QUICK(l_5) → MATCH_4(l_5, l_5)
MATCH_5(a, l', l_5, Pair(l1, l2)) → QUICK(l1)
MATCH_5(a, l', l_5, Pair(l1, l2)) → QUICK(l2)

Used ordering: Polynomial interpretation [25]:

POL(Cons(x₁, x₂)) = 1 + x₂
POL(False) = 0
POL(MATCH_4(x₁, x₂)) = x₂
POL(MATCH_5(x₁, x₂, x₃, x₄)) = x₄
POL(Nil) = 0
POL(Pair(x₁, x₂)) = x₁ + x₂
POL(QUICK(x₁)) = x₁
POL(True) = 0
POL(match_1(x₁, x₂, x₃)) = x₃
POL(match_2(x₁, x₂, x₃, x₄, x₅)) = 1 + x₅
POL(match_3(x₁, x₂, x₃, x₄, x₅, x₆, x₇)) = 1 + x₁ + x₂
POL(part(x₁, x₂)) = x₂
POL(test(x₁, x₂)) = 0

The following usable rules [17] were oriented:

match_1(a_4, l_3, Cons(x, l')) → match_2(x, l', a_4, l_3, part(a_4, l'))
match_2(x, l', a_4, l_3, Pair(l1, l2)) → match_3(l1, l2, x, l', a_4, l_3, test(a_4, x))
match_3(l1, l2, x, l', a_4, l_3, False) → Pair(Cons(x, l1), l2)
match_3(l1, l2, x, l', a_4, l_3, True) → Pair(l1, Cons(x, l2))
part(a_4, l_3) → match_1(a_4, l_3, l_3)
match_1(a_4, l_3, Nil) → Pair(Nil, Nil)

↳ QTRS

  ↳ DependencyPairsProof

    ↳ QDP

      ↳ DependencyGraphProof

        ↳ AND

          ↳ QDP

          ↳ QDP

          ↳ QDP

            ↳ QDPOrderProof

              ↳ QDP

                ↳ DependencyGraphProof

Q DP problem:
The TRS P consists of the following rules:

QUICK(l_5) → MATCH_4(l_5, l_5)
MATCH_5(a, l', l_5, Pair(l1, l2)) → QUICK(l1)
MATCH_5(a, l', l_5, Pair(l1, l2)) → QUICK(l2)
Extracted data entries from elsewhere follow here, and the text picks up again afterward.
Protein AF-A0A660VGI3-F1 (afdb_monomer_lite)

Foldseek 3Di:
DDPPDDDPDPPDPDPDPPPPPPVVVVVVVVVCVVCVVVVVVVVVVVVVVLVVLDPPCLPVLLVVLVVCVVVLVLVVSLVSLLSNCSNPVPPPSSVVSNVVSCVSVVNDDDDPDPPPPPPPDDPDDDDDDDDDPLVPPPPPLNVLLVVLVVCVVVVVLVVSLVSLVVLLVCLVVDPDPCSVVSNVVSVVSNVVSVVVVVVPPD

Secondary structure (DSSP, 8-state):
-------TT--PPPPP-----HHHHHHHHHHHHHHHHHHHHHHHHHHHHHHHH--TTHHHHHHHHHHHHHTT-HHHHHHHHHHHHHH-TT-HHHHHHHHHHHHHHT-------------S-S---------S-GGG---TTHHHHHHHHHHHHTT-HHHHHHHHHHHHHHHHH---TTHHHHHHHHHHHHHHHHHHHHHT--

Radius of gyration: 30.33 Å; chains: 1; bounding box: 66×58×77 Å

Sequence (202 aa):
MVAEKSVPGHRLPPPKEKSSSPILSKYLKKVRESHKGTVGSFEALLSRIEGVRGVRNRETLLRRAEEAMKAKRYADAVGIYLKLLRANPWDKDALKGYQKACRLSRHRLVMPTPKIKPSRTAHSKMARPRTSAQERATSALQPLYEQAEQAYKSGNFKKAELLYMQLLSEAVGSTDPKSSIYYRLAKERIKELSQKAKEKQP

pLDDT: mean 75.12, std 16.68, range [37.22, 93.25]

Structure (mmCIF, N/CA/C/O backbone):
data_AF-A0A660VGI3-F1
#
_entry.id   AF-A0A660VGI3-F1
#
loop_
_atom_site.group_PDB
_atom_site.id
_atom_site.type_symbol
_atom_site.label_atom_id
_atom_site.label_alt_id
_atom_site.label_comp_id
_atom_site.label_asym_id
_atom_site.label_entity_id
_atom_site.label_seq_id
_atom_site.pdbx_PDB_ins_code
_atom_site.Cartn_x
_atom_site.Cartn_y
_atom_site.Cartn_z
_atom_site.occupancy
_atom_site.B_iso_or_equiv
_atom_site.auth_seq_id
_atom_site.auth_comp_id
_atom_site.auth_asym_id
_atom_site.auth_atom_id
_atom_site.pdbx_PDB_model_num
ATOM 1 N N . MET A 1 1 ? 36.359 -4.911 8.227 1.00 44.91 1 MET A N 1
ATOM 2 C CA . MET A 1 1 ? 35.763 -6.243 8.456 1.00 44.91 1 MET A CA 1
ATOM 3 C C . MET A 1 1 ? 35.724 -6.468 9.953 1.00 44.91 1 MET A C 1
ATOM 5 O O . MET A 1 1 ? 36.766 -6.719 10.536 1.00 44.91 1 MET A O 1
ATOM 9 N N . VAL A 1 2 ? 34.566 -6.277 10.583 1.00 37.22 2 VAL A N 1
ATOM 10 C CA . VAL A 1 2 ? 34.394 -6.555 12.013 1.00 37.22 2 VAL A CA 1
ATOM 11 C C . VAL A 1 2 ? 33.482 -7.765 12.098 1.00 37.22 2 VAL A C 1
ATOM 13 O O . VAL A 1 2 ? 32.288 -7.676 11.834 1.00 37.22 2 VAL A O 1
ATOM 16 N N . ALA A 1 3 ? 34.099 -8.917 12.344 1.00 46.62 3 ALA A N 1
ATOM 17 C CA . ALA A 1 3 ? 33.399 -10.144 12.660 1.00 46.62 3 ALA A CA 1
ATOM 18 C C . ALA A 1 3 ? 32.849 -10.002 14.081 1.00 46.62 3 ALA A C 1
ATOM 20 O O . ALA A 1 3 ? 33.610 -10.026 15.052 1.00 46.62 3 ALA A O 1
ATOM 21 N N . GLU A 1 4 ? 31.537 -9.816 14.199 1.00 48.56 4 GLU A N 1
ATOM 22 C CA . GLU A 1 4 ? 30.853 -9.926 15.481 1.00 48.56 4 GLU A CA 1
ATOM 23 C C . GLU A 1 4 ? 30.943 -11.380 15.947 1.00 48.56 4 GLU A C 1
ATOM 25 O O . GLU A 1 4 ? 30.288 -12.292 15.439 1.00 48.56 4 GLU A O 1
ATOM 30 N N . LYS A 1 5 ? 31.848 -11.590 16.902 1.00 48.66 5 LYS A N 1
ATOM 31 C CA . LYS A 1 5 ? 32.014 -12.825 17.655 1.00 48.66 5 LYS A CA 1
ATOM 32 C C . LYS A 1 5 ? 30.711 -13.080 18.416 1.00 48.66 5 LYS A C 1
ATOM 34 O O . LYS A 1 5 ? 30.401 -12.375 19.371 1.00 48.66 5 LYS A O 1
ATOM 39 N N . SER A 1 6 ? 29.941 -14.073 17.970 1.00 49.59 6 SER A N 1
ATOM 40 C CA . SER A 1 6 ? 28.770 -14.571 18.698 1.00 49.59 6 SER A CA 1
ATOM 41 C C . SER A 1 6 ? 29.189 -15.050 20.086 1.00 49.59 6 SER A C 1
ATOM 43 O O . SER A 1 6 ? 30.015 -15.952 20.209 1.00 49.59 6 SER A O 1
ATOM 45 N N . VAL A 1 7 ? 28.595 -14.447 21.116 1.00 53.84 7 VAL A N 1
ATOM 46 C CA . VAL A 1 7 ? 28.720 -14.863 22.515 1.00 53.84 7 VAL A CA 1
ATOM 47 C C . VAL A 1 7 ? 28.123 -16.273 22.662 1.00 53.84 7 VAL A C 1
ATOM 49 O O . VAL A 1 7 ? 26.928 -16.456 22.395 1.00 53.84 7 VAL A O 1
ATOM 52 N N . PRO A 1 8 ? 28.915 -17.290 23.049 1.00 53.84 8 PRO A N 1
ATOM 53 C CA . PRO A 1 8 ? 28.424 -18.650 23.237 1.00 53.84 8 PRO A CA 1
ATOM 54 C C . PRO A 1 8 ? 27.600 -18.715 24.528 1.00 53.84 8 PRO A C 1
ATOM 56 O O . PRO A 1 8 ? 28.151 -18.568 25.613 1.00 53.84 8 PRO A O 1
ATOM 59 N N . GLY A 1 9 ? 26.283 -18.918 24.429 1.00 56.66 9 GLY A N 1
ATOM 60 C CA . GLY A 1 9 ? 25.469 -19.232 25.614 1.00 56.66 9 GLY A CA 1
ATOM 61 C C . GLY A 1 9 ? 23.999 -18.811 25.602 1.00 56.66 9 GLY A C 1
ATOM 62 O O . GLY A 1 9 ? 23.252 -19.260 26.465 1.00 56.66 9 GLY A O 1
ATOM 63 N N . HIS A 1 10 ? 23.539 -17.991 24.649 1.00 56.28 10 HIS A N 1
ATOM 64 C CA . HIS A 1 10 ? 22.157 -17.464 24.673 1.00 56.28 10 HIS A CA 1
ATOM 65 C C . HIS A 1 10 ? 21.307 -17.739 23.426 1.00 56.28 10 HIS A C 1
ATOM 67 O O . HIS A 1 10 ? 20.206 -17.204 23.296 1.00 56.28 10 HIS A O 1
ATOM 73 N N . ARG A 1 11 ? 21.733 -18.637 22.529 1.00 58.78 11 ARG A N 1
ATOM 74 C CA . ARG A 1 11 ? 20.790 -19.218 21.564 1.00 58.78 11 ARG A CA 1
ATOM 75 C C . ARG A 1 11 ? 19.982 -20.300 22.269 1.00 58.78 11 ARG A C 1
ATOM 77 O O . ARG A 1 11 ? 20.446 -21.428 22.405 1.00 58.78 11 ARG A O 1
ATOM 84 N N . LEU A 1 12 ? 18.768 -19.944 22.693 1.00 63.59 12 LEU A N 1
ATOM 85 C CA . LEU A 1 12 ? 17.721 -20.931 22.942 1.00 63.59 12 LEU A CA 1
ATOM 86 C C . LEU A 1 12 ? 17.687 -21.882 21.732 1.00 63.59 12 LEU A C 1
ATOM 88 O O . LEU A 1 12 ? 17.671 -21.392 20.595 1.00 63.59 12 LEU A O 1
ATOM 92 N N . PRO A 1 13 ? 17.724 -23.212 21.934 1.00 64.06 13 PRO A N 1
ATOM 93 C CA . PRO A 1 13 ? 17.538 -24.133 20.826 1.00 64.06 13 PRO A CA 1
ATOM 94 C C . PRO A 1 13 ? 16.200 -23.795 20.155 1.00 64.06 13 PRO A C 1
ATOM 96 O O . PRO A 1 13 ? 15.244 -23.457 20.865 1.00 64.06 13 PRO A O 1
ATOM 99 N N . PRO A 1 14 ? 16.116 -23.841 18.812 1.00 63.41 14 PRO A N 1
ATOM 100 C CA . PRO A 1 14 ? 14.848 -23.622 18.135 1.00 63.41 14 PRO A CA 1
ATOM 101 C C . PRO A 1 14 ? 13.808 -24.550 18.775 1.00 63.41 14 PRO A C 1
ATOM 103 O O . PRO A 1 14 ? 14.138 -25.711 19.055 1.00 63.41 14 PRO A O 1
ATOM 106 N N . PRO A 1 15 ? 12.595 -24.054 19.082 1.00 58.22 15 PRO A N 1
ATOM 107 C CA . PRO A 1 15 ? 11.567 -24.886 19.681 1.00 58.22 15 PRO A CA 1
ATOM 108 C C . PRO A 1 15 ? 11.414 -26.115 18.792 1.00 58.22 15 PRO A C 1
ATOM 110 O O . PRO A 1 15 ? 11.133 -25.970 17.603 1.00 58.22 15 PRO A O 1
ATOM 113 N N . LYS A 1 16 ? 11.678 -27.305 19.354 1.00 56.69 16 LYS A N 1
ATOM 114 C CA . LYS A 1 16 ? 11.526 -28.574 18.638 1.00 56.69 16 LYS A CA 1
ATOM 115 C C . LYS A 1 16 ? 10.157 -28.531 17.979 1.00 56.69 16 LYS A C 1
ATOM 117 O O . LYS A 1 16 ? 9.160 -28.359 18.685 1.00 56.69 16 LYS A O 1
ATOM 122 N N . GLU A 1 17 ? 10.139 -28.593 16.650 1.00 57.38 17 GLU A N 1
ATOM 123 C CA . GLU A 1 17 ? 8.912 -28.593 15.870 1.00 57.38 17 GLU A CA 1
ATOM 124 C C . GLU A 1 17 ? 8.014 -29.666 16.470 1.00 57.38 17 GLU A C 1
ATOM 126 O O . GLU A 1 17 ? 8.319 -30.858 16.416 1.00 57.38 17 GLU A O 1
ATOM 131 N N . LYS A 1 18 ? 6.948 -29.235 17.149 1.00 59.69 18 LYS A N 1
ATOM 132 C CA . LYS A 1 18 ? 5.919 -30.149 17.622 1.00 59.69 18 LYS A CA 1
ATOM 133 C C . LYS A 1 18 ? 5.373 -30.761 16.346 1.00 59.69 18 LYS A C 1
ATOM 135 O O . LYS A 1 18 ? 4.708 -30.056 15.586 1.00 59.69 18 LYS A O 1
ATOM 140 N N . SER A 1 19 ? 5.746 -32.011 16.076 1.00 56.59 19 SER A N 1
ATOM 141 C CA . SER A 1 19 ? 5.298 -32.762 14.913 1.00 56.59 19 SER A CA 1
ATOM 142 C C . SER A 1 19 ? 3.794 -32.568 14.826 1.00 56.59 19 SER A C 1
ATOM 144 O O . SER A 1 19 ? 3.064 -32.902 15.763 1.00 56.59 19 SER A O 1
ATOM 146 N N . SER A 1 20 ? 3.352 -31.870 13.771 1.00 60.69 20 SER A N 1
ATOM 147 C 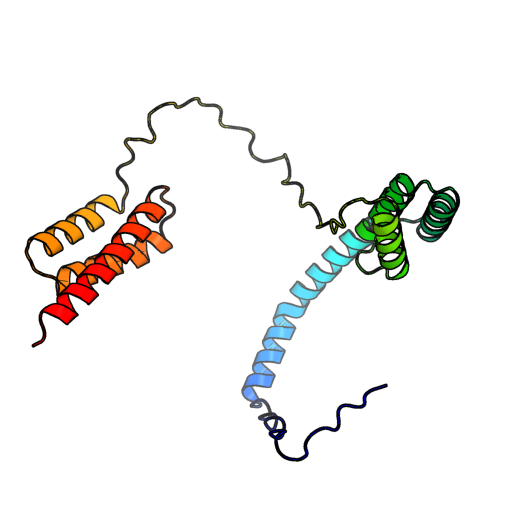CA . SER A 1 20 ? 1.960 -31.442 13.667 1.00 60.69 20 SER A CA 1
ATOM 148 C C . SER A 1 20 ? 1.102 -32.676 13.881 1.00 60.69 20 SER A C 1
ATOM 150 O O . SER A 1 20 ? 1.347 -33.690 13.216 1.00 60.69 20 SER A O 1
ATOM 152 N N . SER A 1 21 ? 0.156 -32.617 14.819 1.00 74.62 21 SER A N 1
ATOM 153 C CA . SER A 1 21 ? -0.676 -33.774 15.121 1.00 74.62 21 SER A CA 1
ATOM 154 C C . SER A 1 21 ? -1.228 -34.342 13.804 1.00 74.62 21 SER A C 1
ATOM 156 O O . SER A 1 21 ? -1.643 -33.574 12.928 1.00 74.62 21 SER A O 1
ATOM 158 N N . PRO A 1 22 ? -1.206 -35.670 13.606 1.00 82.31 22 PRO A N 1
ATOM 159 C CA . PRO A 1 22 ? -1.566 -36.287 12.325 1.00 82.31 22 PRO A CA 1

The TRS R consists of the following rules:

test(x_0, y) → True
test(x_0, y) → False
append(l1_2, l2_1) → match_0(l1_2, l2_1, l1_2)
match_0(l1_2, l2_1, Nil) → l2_1
match_0(l1_2, l2_1, Cons(x, l)) → Cons(x, append(l, l2_1))
part(a_4, l_3) → match_1(a_4, l_3, l_3)
match_1(a_4, l_3, Nil) → Pair(Nil, Nil)
match_1(a_4, l_3, Cons(x, l')) → match_2(x, l', a_4, l_3, part(a_4, l'))
match_2(x, l', a_4, l_3, Pair(l1, l2)) → match_3(l1, l2, x, l', a_4, l_3, test(a_4, x))
match_3(l1, l2, x, l', a_4, l_3, False) → Pair(Cons(x, l1), l2)
match_3(l1, l2, x, l', a_4, l_3, True) → Pair(l1, Cons(x, l2))
quick(l_5) → match_4(l_5, l_5)
match_4(l_5, Nil) → Nil
match_4(l_5, Cons(a, l')) → match_5(a, l', l_5, part(a, l'))
match_5(a, l', l_5, Pair(l1, l2)) → append(quick(l1), Cons(a, quick(l2)))

Q is empty.
We have to consider all minimal (P,Q,R)-chains.
The approximation of the Dependency Graph [15,17,22] contains 0 SCCs with 3 less nodes.